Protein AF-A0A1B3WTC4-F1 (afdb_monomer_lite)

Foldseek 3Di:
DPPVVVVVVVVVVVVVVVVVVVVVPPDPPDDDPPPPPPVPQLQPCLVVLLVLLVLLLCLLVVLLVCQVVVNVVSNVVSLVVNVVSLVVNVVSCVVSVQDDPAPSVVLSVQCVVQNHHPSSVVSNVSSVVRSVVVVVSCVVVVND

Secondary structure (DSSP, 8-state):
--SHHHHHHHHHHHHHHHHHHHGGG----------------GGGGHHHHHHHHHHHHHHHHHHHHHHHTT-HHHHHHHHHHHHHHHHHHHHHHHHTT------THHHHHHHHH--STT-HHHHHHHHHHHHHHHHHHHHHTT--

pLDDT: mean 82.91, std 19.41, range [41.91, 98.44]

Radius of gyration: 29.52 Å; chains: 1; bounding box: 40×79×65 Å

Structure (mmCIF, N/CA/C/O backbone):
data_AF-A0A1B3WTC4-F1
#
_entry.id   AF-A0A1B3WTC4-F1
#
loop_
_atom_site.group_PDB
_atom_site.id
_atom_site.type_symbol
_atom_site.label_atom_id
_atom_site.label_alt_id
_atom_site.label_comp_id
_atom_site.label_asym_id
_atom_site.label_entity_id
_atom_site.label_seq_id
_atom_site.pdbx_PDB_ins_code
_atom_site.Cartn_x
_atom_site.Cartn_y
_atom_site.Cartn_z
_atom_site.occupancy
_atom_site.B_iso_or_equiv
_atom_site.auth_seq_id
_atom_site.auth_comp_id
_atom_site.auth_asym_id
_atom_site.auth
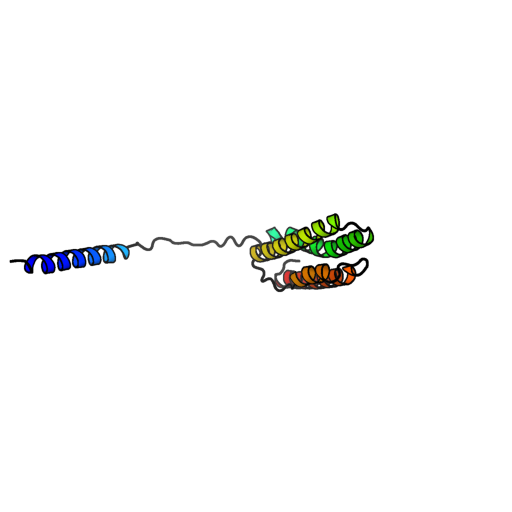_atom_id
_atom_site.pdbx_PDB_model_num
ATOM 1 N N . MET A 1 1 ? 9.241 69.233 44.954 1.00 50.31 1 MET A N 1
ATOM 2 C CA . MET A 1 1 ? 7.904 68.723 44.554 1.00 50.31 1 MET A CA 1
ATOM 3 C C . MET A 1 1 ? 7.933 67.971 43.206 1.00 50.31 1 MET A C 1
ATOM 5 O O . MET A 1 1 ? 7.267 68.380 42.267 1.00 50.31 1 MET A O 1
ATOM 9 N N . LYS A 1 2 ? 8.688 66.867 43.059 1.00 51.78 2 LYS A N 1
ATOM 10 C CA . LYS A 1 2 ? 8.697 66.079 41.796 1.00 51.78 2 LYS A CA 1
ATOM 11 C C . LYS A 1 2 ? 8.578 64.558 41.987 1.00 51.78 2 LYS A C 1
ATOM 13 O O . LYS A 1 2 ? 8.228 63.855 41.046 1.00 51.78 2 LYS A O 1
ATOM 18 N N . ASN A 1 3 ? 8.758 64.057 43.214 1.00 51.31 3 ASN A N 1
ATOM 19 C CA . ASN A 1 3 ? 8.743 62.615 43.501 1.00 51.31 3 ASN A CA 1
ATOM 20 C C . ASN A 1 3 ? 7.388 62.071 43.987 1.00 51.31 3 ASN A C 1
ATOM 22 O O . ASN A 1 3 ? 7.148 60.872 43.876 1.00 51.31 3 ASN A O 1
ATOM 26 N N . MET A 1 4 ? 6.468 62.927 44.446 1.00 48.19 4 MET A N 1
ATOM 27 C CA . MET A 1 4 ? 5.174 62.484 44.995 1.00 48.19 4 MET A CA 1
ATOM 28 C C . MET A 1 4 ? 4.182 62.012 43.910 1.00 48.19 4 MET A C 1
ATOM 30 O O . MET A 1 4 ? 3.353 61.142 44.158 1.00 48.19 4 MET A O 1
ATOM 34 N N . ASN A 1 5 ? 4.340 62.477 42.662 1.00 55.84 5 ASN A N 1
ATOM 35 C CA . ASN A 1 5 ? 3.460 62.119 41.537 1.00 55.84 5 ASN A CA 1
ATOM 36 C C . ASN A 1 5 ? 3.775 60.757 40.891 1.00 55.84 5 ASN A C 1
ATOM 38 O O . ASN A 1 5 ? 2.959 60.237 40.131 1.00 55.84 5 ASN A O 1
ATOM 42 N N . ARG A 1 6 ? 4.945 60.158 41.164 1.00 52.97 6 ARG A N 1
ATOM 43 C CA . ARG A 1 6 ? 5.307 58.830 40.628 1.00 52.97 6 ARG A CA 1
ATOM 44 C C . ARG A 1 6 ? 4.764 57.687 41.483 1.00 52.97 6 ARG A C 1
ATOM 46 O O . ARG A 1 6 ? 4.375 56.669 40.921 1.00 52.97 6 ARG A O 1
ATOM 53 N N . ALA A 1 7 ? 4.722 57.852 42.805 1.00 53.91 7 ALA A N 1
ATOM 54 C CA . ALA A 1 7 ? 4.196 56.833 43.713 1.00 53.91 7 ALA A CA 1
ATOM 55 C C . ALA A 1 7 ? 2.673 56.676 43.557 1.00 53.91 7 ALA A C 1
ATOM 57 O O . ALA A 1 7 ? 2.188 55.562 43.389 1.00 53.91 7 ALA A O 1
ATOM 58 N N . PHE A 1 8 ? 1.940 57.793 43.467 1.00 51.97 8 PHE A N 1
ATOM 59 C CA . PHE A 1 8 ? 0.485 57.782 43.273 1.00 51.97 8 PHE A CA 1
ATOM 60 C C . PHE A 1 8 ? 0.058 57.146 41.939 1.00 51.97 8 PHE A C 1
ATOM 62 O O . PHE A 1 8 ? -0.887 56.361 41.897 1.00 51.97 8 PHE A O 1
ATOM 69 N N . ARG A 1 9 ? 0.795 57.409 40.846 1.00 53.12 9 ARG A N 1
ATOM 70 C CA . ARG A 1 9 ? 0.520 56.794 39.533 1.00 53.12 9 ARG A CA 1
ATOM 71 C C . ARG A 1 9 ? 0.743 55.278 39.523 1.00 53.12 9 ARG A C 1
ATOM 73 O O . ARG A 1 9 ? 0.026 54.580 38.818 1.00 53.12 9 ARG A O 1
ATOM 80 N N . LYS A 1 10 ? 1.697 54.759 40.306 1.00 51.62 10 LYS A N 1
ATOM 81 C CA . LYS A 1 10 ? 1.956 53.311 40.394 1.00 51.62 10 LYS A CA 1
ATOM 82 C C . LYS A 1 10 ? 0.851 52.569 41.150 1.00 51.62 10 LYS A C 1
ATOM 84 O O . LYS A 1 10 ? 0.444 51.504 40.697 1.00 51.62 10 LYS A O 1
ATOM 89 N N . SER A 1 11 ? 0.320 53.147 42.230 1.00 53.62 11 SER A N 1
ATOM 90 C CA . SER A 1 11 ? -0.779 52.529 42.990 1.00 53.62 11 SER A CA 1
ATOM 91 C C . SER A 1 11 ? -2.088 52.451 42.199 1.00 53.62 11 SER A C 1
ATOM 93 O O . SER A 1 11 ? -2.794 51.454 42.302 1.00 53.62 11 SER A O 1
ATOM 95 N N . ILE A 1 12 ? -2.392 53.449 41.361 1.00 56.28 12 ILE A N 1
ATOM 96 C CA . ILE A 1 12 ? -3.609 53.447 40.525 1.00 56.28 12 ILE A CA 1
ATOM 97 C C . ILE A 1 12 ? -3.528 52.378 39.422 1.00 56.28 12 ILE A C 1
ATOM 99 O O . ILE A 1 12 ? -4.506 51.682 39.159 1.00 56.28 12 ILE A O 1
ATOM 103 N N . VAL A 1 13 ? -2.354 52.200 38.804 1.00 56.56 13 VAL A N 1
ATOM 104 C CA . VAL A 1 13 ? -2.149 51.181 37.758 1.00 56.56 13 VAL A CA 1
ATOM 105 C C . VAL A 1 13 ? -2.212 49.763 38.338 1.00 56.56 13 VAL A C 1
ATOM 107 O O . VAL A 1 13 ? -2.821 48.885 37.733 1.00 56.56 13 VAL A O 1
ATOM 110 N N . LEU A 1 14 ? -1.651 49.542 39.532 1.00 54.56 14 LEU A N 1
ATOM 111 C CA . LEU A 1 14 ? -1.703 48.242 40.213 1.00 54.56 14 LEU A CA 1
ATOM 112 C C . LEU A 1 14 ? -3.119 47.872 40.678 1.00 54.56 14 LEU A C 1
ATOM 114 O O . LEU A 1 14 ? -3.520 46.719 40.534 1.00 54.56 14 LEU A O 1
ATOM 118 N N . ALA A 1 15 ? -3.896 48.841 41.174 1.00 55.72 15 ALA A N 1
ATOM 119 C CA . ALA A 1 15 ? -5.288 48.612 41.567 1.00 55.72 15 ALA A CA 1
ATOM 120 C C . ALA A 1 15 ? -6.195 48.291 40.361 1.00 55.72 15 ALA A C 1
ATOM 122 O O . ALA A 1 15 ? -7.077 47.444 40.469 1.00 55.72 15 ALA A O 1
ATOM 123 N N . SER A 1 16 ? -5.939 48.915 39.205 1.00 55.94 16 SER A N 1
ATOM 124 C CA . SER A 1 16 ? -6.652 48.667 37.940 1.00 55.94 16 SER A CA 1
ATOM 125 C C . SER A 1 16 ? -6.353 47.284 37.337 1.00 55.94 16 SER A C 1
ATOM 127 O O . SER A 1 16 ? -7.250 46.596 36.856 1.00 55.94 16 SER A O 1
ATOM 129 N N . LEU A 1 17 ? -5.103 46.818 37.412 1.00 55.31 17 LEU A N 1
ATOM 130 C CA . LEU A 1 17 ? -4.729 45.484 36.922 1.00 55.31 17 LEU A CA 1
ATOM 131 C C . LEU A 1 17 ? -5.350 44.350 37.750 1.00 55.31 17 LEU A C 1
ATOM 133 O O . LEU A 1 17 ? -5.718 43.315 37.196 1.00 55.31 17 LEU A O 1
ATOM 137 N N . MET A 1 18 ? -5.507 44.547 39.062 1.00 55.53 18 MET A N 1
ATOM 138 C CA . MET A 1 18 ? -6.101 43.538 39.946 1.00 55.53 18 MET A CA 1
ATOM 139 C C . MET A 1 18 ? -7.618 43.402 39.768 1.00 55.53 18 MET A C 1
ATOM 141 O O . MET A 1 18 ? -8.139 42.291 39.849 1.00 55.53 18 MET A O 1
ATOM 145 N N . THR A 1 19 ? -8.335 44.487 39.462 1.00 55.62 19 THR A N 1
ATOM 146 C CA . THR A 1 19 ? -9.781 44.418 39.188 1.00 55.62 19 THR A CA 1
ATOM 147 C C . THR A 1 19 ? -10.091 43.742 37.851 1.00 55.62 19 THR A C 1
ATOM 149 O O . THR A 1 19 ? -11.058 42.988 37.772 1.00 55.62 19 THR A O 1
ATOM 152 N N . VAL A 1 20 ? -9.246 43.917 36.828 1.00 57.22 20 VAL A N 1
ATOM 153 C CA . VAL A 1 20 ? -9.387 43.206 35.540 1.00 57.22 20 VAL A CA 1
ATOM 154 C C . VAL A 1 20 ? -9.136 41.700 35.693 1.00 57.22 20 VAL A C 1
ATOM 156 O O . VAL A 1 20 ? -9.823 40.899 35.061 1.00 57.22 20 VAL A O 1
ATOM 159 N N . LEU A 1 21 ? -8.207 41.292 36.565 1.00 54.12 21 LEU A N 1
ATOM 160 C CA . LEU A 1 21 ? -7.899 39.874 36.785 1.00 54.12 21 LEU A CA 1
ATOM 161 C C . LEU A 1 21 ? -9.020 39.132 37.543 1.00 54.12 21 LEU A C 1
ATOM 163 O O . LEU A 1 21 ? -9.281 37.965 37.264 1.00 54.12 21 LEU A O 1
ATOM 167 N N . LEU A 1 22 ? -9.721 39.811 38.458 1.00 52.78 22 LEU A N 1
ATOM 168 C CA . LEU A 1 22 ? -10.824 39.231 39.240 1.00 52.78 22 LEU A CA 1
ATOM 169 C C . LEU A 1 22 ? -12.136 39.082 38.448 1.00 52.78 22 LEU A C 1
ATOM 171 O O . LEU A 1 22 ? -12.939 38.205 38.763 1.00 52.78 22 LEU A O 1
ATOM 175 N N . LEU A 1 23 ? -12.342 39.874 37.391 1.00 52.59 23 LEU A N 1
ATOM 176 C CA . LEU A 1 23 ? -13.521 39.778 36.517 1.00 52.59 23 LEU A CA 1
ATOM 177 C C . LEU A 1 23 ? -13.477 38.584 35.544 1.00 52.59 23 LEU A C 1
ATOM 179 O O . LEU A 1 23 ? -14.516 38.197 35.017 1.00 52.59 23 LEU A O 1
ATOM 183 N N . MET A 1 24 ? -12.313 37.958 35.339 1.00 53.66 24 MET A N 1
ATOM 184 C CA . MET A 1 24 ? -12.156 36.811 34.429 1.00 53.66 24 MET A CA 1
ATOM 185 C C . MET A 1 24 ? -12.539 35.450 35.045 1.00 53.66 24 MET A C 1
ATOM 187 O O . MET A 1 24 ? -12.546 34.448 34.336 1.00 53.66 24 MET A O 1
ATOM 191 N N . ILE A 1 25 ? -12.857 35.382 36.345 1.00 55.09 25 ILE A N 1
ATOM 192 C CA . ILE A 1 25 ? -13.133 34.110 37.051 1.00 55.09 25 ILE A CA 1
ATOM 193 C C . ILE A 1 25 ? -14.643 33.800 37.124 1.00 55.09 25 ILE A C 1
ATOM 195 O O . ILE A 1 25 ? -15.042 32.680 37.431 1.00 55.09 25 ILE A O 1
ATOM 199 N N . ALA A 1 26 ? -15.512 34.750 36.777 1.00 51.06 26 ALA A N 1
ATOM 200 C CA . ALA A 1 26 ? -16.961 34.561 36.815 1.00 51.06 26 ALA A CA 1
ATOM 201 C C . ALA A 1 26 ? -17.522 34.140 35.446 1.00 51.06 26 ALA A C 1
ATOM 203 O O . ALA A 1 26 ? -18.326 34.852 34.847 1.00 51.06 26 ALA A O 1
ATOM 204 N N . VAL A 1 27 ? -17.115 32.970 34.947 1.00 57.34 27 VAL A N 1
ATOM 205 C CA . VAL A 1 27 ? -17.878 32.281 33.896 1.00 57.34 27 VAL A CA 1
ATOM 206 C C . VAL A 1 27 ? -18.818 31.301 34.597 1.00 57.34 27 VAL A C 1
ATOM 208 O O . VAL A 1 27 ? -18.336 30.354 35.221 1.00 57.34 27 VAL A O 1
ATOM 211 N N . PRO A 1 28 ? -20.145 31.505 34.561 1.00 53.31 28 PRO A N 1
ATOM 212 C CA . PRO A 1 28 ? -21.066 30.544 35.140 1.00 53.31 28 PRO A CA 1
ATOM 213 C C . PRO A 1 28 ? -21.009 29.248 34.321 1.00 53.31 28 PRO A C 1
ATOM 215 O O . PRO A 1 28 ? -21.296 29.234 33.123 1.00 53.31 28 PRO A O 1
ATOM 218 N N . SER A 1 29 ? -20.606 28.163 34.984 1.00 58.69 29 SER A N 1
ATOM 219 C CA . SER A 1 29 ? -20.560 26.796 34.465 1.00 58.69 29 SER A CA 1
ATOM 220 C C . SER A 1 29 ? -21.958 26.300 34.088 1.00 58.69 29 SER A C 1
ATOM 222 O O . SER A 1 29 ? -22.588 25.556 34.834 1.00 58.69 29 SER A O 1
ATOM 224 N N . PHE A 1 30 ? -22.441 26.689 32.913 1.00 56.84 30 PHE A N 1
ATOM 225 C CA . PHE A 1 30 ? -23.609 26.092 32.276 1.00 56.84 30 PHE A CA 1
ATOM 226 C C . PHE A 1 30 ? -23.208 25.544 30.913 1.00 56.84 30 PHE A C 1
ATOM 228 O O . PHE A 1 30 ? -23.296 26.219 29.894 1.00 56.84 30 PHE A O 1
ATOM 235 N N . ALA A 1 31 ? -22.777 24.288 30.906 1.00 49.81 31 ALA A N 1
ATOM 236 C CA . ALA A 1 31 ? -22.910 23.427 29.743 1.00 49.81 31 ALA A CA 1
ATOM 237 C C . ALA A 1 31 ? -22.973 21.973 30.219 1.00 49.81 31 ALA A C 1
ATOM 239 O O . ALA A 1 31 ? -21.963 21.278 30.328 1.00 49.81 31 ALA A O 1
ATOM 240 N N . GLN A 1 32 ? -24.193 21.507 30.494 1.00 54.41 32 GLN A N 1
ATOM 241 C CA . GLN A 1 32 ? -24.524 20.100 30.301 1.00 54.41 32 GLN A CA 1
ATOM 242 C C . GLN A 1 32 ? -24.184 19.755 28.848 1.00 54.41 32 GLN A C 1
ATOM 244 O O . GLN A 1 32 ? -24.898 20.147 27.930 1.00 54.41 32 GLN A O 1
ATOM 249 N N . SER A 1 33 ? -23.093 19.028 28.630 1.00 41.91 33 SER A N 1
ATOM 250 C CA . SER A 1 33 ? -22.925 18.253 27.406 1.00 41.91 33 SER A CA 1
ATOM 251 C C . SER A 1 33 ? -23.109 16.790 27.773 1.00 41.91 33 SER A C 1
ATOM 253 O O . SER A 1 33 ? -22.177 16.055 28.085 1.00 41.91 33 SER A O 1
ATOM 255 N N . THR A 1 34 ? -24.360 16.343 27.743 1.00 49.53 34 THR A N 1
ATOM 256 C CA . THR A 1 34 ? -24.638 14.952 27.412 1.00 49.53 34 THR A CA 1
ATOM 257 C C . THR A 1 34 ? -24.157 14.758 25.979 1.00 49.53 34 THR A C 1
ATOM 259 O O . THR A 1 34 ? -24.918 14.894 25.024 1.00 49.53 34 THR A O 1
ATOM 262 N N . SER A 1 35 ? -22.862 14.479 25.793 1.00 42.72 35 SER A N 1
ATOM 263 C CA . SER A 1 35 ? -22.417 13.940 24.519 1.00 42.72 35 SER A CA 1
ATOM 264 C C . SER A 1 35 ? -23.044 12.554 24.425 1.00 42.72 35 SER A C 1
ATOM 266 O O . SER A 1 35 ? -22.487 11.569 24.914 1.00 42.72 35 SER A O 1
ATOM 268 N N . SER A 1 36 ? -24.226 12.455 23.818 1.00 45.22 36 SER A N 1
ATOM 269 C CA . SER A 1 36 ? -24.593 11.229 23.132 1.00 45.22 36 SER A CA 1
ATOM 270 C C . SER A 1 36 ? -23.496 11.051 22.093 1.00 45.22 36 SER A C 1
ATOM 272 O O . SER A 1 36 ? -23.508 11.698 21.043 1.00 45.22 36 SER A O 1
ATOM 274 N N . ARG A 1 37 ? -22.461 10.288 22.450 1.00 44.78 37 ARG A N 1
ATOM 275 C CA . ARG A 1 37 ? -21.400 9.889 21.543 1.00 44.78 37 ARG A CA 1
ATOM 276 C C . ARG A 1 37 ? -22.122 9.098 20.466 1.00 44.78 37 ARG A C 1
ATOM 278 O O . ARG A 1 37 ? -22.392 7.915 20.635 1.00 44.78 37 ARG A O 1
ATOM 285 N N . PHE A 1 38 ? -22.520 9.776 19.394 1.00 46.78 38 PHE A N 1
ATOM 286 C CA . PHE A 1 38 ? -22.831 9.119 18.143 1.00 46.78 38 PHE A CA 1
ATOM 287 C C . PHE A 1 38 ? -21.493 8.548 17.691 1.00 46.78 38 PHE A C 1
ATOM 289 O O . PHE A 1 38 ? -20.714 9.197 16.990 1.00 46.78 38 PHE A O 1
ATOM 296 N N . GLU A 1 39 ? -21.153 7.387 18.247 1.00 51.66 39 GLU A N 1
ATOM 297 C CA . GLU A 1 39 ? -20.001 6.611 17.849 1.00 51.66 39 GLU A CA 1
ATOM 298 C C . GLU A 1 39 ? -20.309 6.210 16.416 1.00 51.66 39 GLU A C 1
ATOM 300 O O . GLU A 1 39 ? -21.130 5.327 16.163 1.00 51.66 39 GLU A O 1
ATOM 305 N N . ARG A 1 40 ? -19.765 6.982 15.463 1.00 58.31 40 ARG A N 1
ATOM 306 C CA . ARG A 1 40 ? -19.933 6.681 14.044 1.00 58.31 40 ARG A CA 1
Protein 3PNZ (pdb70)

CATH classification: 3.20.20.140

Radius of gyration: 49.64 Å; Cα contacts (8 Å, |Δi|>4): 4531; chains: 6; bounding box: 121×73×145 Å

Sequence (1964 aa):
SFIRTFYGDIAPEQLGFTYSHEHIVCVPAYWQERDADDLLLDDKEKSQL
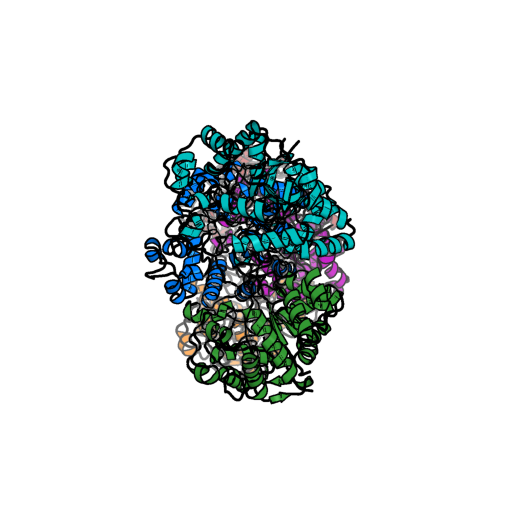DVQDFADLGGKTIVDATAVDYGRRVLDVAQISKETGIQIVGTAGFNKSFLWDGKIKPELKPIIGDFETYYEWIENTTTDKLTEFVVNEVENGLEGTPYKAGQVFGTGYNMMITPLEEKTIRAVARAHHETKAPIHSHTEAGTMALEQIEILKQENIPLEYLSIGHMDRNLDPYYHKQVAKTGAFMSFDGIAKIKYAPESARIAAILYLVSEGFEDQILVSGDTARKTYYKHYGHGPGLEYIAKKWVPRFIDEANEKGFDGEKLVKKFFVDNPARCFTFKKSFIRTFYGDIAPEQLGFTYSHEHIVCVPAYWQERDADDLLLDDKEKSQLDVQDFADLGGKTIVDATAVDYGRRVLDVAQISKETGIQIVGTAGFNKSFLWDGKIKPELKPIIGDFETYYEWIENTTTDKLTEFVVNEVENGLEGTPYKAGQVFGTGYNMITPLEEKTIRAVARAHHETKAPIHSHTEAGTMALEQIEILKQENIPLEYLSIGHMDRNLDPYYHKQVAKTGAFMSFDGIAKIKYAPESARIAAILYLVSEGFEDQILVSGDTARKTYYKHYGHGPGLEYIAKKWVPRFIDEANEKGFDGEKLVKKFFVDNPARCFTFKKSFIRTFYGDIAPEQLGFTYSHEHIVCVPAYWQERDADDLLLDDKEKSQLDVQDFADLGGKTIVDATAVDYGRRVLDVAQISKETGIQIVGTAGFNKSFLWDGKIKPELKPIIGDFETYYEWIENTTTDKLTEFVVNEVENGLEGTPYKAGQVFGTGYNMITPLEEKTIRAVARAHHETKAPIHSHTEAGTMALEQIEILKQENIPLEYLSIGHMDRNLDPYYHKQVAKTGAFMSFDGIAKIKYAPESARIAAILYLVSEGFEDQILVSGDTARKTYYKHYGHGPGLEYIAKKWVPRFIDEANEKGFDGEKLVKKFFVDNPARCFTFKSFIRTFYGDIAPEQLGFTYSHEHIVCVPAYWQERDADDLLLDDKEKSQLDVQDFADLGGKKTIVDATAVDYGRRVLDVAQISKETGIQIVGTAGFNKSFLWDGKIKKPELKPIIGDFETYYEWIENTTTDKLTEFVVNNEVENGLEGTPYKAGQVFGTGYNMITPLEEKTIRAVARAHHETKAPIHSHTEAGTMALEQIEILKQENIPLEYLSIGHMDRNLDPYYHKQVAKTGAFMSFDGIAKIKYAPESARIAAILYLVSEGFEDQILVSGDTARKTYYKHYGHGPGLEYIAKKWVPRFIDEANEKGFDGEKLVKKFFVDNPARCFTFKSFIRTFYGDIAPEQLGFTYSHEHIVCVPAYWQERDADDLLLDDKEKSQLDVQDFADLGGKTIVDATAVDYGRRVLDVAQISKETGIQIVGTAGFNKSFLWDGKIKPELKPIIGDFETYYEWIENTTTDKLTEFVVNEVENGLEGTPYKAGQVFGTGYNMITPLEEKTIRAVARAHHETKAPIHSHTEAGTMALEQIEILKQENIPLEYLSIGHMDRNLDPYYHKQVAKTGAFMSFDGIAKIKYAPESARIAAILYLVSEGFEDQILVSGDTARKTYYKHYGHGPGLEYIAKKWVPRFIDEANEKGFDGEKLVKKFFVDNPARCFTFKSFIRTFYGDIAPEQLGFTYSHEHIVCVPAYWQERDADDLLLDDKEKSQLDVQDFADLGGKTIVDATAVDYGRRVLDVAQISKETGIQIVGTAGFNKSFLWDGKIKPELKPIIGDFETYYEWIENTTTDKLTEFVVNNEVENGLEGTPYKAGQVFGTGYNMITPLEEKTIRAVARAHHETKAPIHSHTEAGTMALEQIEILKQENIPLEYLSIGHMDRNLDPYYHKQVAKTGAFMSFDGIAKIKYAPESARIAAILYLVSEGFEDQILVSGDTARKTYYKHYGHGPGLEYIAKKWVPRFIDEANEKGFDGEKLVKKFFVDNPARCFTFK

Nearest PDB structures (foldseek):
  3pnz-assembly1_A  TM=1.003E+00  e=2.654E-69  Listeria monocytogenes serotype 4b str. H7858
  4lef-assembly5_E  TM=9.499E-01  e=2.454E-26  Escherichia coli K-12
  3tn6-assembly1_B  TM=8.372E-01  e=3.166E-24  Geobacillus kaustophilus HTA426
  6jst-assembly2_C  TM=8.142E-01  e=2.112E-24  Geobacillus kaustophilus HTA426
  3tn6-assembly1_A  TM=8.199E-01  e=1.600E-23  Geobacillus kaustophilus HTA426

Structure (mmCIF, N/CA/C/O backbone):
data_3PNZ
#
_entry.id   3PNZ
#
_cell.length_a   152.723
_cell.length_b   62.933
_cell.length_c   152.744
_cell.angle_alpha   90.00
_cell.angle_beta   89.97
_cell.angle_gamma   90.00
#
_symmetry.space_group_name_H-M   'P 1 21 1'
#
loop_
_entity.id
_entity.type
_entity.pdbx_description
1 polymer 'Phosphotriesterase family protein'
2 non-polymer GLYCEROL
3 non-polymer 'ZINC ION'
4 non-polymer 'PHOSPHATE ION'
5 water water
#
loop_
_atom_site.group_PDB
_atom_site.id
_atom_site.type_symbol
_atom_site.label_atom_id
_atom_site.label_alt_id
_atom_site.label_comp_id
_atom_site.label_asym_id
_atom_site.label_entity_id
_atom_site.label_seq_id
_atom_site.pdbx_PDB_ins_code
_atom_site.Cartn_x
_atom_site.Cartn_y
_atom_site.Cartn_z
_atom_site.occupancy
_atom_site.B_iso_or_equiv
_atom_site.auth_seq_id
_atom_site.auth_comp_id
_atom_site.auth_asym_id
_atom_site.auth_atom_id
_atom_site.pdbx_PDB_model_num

------------------------------------------------------------------------

■ Task details: Set down, from the entries above, exactly the lines from the one with "ATOM 183 N N" up to and including the one with "ATOM 204 N N", and no other lines.

■ Problem solution:
ATOM 183 N N . MET A 1 24 ? -12.313 37.958 35.339 1.00 53.66 24 MET A N 1
ATOM 184 C CA . MET A 1 24 ? -12.156 36.811 34.429 1.00 53.66 24 MET A CA 1
ATOM 185 C C . MET A 1 24 ? -12.539 35.450 35.045 1.00 53.66 24 MET A C 1
ATOM 187 O O . MET A 1 24 ? -12.546 34.448 34.336 1.00 53.66 24 MET A O 1
ATOM 191 N N . ILE A 1 25 ? -12.857 35.382 36.345 1.00 55.09 25 ILE A N 1
ATOM 192 C CA . ILE A 1 25 ? -13.133 34.110 37.051 1.00 55.09 25 ILE A CA 1
ATOM 193 C C . ILE A 1 25 ? -14.643 33.800 37.124 1.00 55.09 25 ILE A C 1
ATOM 195 O O . ILE A 1 25 ? -15.042 32.680 37.431 1.00 55.09 25 ILE A O 1
ATOM 199 N N . ALA A 1 26 ? -15.512 34.750 36.777 1.00 51.06 26 ALA A N 1
ATOM 200 C CA . ALA A 1 26 ? -16.961 34.561 36.815 1.00 51.06 26 ALA A CA 1
ATOM 201 C C . ALA A 1 26 ? -17.522 34.140 35.446 1.00 51.06 26 ALA A C 1
ATOM 203 O O . ALA A 1 26 ? -18.326 34.852 34.847 1.00 51.06 26 ALA A O 1
ATOM 204 N N . VAL A 1 27 ? -17.115 32.970 34.947 1.00 57.34 27 VAL A N 1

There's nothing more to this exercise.